Return to main conference page
Tuesday, September 26
Tue, Sep 26, 11:45 AM - 1:00 PM
Various Rooms
Roundtable Discussions

TL22: Cluster-Randomized Trials: Considerations for Power and Analysis (300443)

*Todd Durham, QuintilesIMS 
*William Hawkes, QuintilesIMS 

The goal of this Roundtable will be to acquaint the participants with some unique features of cluster-randomized designs that affect power and to discuss various analytical strategies that can be used to analyze the data once collected. The use of randomized pragmatic trials in real world evidence generation faces certain challenges, for example when randomization of patients within a single practice might lead to contamination of subjects, masking of effects, and logistical issues. To deal with this risk, cluster randomized designs have been used. These designs randomize sites (practices) rather than individuals. The impact of this approach on power is to reduce the power of a given analysis as a function of the sizes of the sites (known as clusters) and the within-cluster correlation between patients in a given site. To account for this ‘design effect’ of cluster randomized studies, inflation of the sample size by a factor equal to 1 + (n-1)*rho is required, where n is the cluster size (number of patients per practice) and rho is the intra-class correlation coefficient, a measure that quantifies the within-cluster correlation. Even values of rho as small as 0.05 can force a significant increase in the number of subjects needed. What is not obvious is that reducing the size of the clusters (sites) but increasing their number is a more effective way to reduce this sample size inflation. Increasing the number of subjects per site will afford only very modest increases in statistical power, and these increases diminish rapidly with increasing cluster size. Furthermore, if patient-level analyses are undertaken, the value of the test statistics for t-tests and F- tests should be divided by the square root of the design effect described above. The result will be to weaken the statistical test evidence as a function of both cluster size and within-cluster correlation. A growing body of analysis techniques are available that account for within-cluster correlations, including Generalized Estimating Equations and Mixed-Effect models. These are easily implemented in SAS PROC GENMOD, PROC MIXED, and PROC GEE. These procedures allow for explicit specification of the covariance matrix, robust standard error estimates, and are relatively tolerant of missing data under certain assumptions about the mechanism underlying Missingness. We will discuss these approaches and compare and contrast them with analyzing the clusters as the units of observation.

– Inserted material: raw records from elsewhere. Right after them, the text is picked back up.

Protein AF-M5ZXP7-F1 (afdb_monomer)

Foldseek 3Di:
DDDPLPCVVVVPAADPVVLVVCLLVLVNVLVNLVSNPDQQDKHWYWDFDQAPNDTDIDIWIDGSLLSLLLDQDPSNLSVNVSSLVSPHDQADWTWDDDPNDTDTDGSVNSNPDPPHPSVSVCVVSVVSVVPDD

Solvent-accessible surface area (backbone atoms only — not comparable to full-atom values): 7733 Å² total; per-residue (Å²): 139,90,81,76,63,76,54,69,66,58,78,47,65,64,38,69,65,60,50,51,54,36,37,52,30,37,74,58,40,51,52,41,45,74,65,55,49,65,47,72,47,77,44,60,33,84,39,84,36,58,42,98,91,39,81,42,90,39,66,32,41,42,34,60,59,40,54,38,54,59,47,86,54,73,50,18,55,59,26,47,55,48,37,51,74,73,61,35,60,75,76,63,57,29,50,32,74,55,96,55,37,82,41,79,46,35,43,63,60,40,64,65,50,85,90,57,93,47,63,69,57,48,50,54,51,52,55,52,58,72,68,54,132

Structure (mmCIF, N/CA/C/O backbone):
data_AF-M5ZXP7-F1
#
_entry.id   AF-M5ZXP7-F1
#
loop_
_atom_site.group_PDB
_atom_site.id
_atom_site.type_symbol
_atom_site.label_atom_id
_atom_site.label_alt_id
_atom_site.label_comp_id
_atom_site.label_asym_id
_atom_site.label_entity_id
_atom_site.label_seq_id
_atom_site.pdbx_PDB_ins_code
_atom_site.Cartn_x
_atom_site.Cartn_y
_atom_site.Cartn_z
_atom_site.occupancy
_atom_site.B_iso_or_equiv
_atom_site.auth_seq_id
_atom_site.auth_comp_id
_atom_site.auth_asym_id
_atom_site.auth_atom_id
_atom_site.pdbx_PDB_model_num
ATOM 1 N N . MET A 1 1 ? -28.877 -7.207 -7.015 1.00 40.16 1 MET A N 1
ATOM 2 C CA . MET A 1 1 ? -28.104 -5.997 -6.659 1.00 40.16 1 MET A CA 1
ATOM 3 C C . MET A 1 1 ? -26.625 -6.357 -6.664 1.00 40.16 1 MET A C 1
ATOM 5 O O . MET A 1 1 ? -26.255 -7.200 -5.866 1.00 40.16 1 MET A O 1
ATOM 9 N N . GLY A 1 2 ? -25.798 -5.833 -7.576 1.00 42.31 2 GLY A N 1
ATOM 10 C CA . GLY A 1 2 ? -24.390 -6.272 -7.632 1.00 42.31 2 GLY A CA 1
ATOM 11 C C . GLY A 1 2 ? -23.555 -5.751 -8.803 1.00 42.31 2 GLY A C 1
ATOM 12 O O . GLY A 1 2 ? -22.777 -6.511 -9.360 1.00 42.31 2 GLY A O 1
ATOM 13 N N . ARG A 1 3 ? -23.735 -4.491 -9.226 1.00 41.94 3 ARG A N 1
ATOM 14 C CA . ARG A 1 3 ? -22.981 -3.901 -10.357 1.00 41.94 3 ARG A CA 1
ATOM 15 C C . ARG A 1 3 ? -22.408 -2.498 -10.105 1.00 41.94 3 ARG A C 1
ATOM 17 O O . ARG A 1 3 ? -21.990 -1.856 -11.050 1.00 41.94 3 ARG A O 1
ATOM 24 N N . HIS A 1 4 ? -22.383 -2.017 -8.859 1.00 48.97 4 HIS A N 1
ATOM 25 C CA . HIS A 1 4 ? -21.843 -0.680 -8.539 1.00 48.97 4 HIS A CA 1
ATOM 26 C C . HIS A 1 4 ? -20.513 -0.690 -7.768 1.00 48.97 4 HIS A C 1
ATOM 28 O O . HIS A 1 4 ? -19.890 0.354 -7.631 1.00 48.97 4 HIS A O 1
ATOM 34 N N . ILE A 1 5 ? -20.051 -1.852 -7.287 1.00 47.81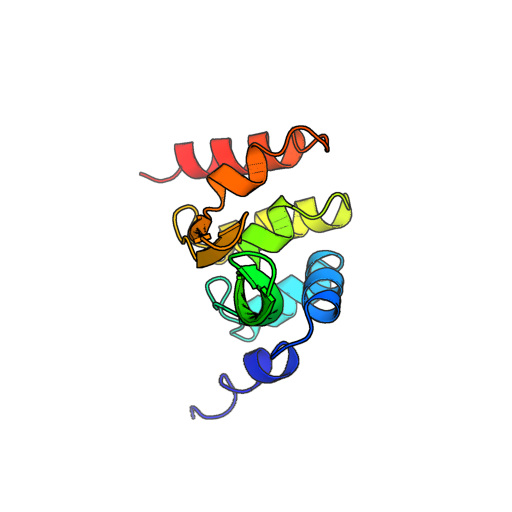 5 ILE A N 1
ATOM 35 C CA . ILE A 1 5 ? -18.810 -1.971 -6.492 1.00 47.81 5 ILE A CA 1
ATOM 36 C C . ILE A 1 5 ? -17.559 -2.004 -7.405 1.00 47.81 5 ILE A C 1
ATOM 38 O O . ILE A 1 5 ? -16.441 -1.791 -6.950 1.00 47.81 5 ILE A O 1
ATOM 42 N N . SER A 1 6 ? -17.730 -2.212 -8.716 1.00 49.88 6 SER A N 1
ATOM 43 C CA . SER A 1 6 ? -16.645 -2.462 -9.678 1.00 49.88 6 SER A CA 1
ATOM 44 C C . SER A 1 6 ? -15.907 -1.227 -10.221 1.00 49.88 6 SER A C 1
ATOM 46 O O . SER A 1 6 ? -14.850 -1.399 -10.824 1.00 49.88 6 SER A O 1
ATOM 48 N N . ASP A 1 7 ? -16.396 -0.001 -10.003 1.00 57.41 7 ASP A N 1
ATOM 49 C CA . ASP A 1 7 ? -15.876 1.170 -10.738 1.00 57.41 7 ASP A CA 1
ATOM 50 C C . ASP A 1 7 ? -14.882 2.043 -9.961 1.00 57.41 7 ASP A C 1
ATOM 52 O O . ASP A 1 7 ? -14.091 2.753 -10.582 1.00 57.41 7 ASP A O 1
ATOM 56 N N . PHE A 1 8 ? -14.816 1.965 -8.624 1.00 58.22 8 PHE A N 1
ATOM 57 C CA . PHE A 1 8 ? -13.874 2.803 -7.859 1.00 58.22 8 PHE A CA 1
ATOM 58 C C . PHE A 1 8 ? -12.408 2.528 -8.217 1.00 58.22 8 PHE A C 1
ATOM 60 O O . PHE A 1 8 ? -11.587 3.442 -8.257 1.00 58.22 8 PHE A O 1
ATOM 67 N N . SER A 1 9 ? -12.081 1.275 -8.542 1.00 57.84 9 SER A N 1
ATOM 68 C CA . SER A 1 9 ? -10.739 0.873 -8.970 1.00 57.84 9 SER A CA 1
ATOM 69 C C . SER A 1 9 ? -10.329 1.430 -10.333 1.00 57.84 9 SER A C 1
ATOM 71 O O . SER A 1 9 ? -9.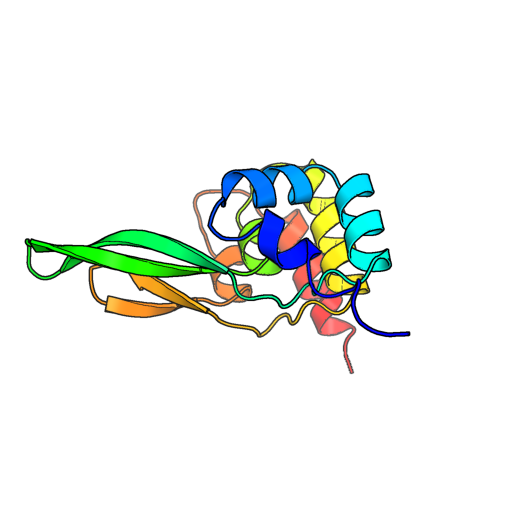130 1.534 -10.588 1.00 57.84 9 SER A O 1
ATOM 73 N N . ILE A 1 10 ? -11.289 1.791 -11.194 1.00 61.22 10 ILE A N 1
ATOM 74 C CA . ILE A 1 10 ? -11.016 2.353 -12.525 1.00 61.22 10 ILE A CA 1
ATOM 75 C C . ILE A 1 10 ? -10.529 3.801 -12.402 1.00 61.22 10 ILE A C 1
ATOM 77 O O . ILE A 1 10 ? -9.648 4.204 -13.152 1.00 61.22 10 ILE A O 1
ATOM 81 N N . TYR A 1 11 ? -11.005 4.562 -11.409 1.00 61.53 11 TYR A N 1
ATOM 82 C CA . TYR A 1 11 ? -10.556 5.948 -11.197 1.00 61.53 11 TYR A CA 1
ATOM 83 C C . TYR A 1 11 ? -9.070 6.057 -10.849 1.00 61.53 11 TYR A C 1
ATOM 85 O O . TYR A 1 11 ? -8.442 7.063 -11.147 1.00 61.53 11 TYR A O 1
ATOM 93 N N . PHE A 1 12 ? -8.503 5.018 -10.237 1.00 63.88 12 PHE A N 1
ATOM 94 C CA . PHE A 1 12 ? -7.079 4.950 -9.912 1.00 63.88 12 PHE A CA 1
ATOM 95 C C . PHE A 1 12 ? -6.241 4.291 -11.010 1.00 63.88 12 PHE A C 1
ATOM 97 O O . PHE A 1 12 ? -5.019 4.202 -10.871 1.00 63.88 12 PHE A O 1
ATOM 104 N N . ALA A 1 13 ? -6.873 3.775 -12.070 1.00 61.16 13 ALA A N 1
ATOM 105 C CA . ALA A 1 13 ? -6.181 3.036 -13.109 1.00 61.16 13 ALA A CA 1
ATOM 106 C C . ALA A 1 13 ? -5.198 3.973 -13.827 1.00 61.16 13 ALA A C 1
ATOM 108 O O . ALA A 1 13 ? -5.586 4.819 -14.626 1.00 61.16 13 ALA A O 1
ATOM 109 N N . SER A 1 14 ? -3.914 3.790 -13.509 1.00 62.59 14 SER A N 1
ATOM 110 C CA . SER A 1 14 ? -2.747 4.441 -14.114 1.00 62.59 14 SER A CA 1
ATOM 111 C C . SER A 1 14 ? -2.321 5.819 -13.583 1.00 62.59 14 SER A C 1
ATOM 113 O O . SER A 1 14 ? -1.328 6.335 -14.093 1.00 62.59 14 SER A O 1
ATOM 115 N N . ASP A 1 15 ? -2.940 6.380 -12.533 1.00 82.56 15 ASP A N 1
ATOM 116 C CA . ASP A 1 15 ? -2.462 7.632 -11.909 1.00 82.56 15 ASP A CA 1
ATOM 117 C C . ASP A 1 15 ? -1.969 7.433 -10.464 1.00 82.56 15 ASP A C 1
ATOM 119 O O . ASP A 1 15 ? -2.731 7.400 -9.491 1.00 82.56 15 ASP A O 1
ATOM 123 N N . ARG A 1 16 ? -0.640 7.347 -10.321 1.00 88.19 16 ARG A N 1
ATOM 124 C CA . ARG A 1 16 ? 0.037 7.218 -9.023 1.00 88.19 16 ARG A CA 1
ATOM 125 C C . ARG A 1 16 ? -0.210 8.441 -8.128 1.00 88.19 16 ARG A C 1
ATOM 127 O O . ARG A 1 16 ? -0.337 8.287 -6.914 1.00 88.19 16 ARG A O 1
ATOM 134 N N . ASN A 1 17 ? -0.311 9.644 -8.697 1.00 89.06 17 ASN A N 1
ATOM 135 C CA . ASN A 1 17 ? -0.521 10.875 -7.931 1.00 89.06 17 ASN A CA 1
ATOM 136 C C . ASN A 1 17 ? -1.932 10.951 -7.351 1.00 89.06 17 ASN A C 1
ATOM 138 O O . ASN A 1 17 ? -2.109 11.447 -6.234 1.00 89.06 17 ASN A O 1
ATOM 142 N N . MET A 1 18 ? -2.928 10.421 -8.061 1.00 89.88 18 MET A N 1
ATOM 143 C CA . MET A 1 18 ? -4.289 10.329 -7.539 1.00 89.88 18 MET A CA 1
ATOM 144 C C . MET A 1 18 ? -4.358 9.393 -6.325 1.00 89.88 18 MET A C 1
ATOM 146 O O . MET A 1 18 ? -4.959 9.746 -5.308 1.00 89.88 18 MET A O 1
ATOM 150 N N . ILE A 1 19 ? -3.671 8.247 -6.378 1.00 92.25 19 ILE A N 1
ATOM 151 C CA . ILE A 1 19 ? -3.559 7.336 -5.228 1.00 92.25 19 ILE A CA 1
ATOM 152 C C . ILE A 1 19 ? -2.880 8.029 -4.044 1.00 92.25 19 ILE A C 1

Questions for participants: Have you worked on a cluster-randomized study before? If so, how did you handle the power analysis, and what was the degree of impact of the cluster-randomized design on the sample size required? How would you analyze data from a cluster randomized trial? What factors do you consider in your choice? For what kinds of research questions will cluster randomized trials be most useful? What are the most pressing statistical challenges we need to address before cluster randomized reach their potential?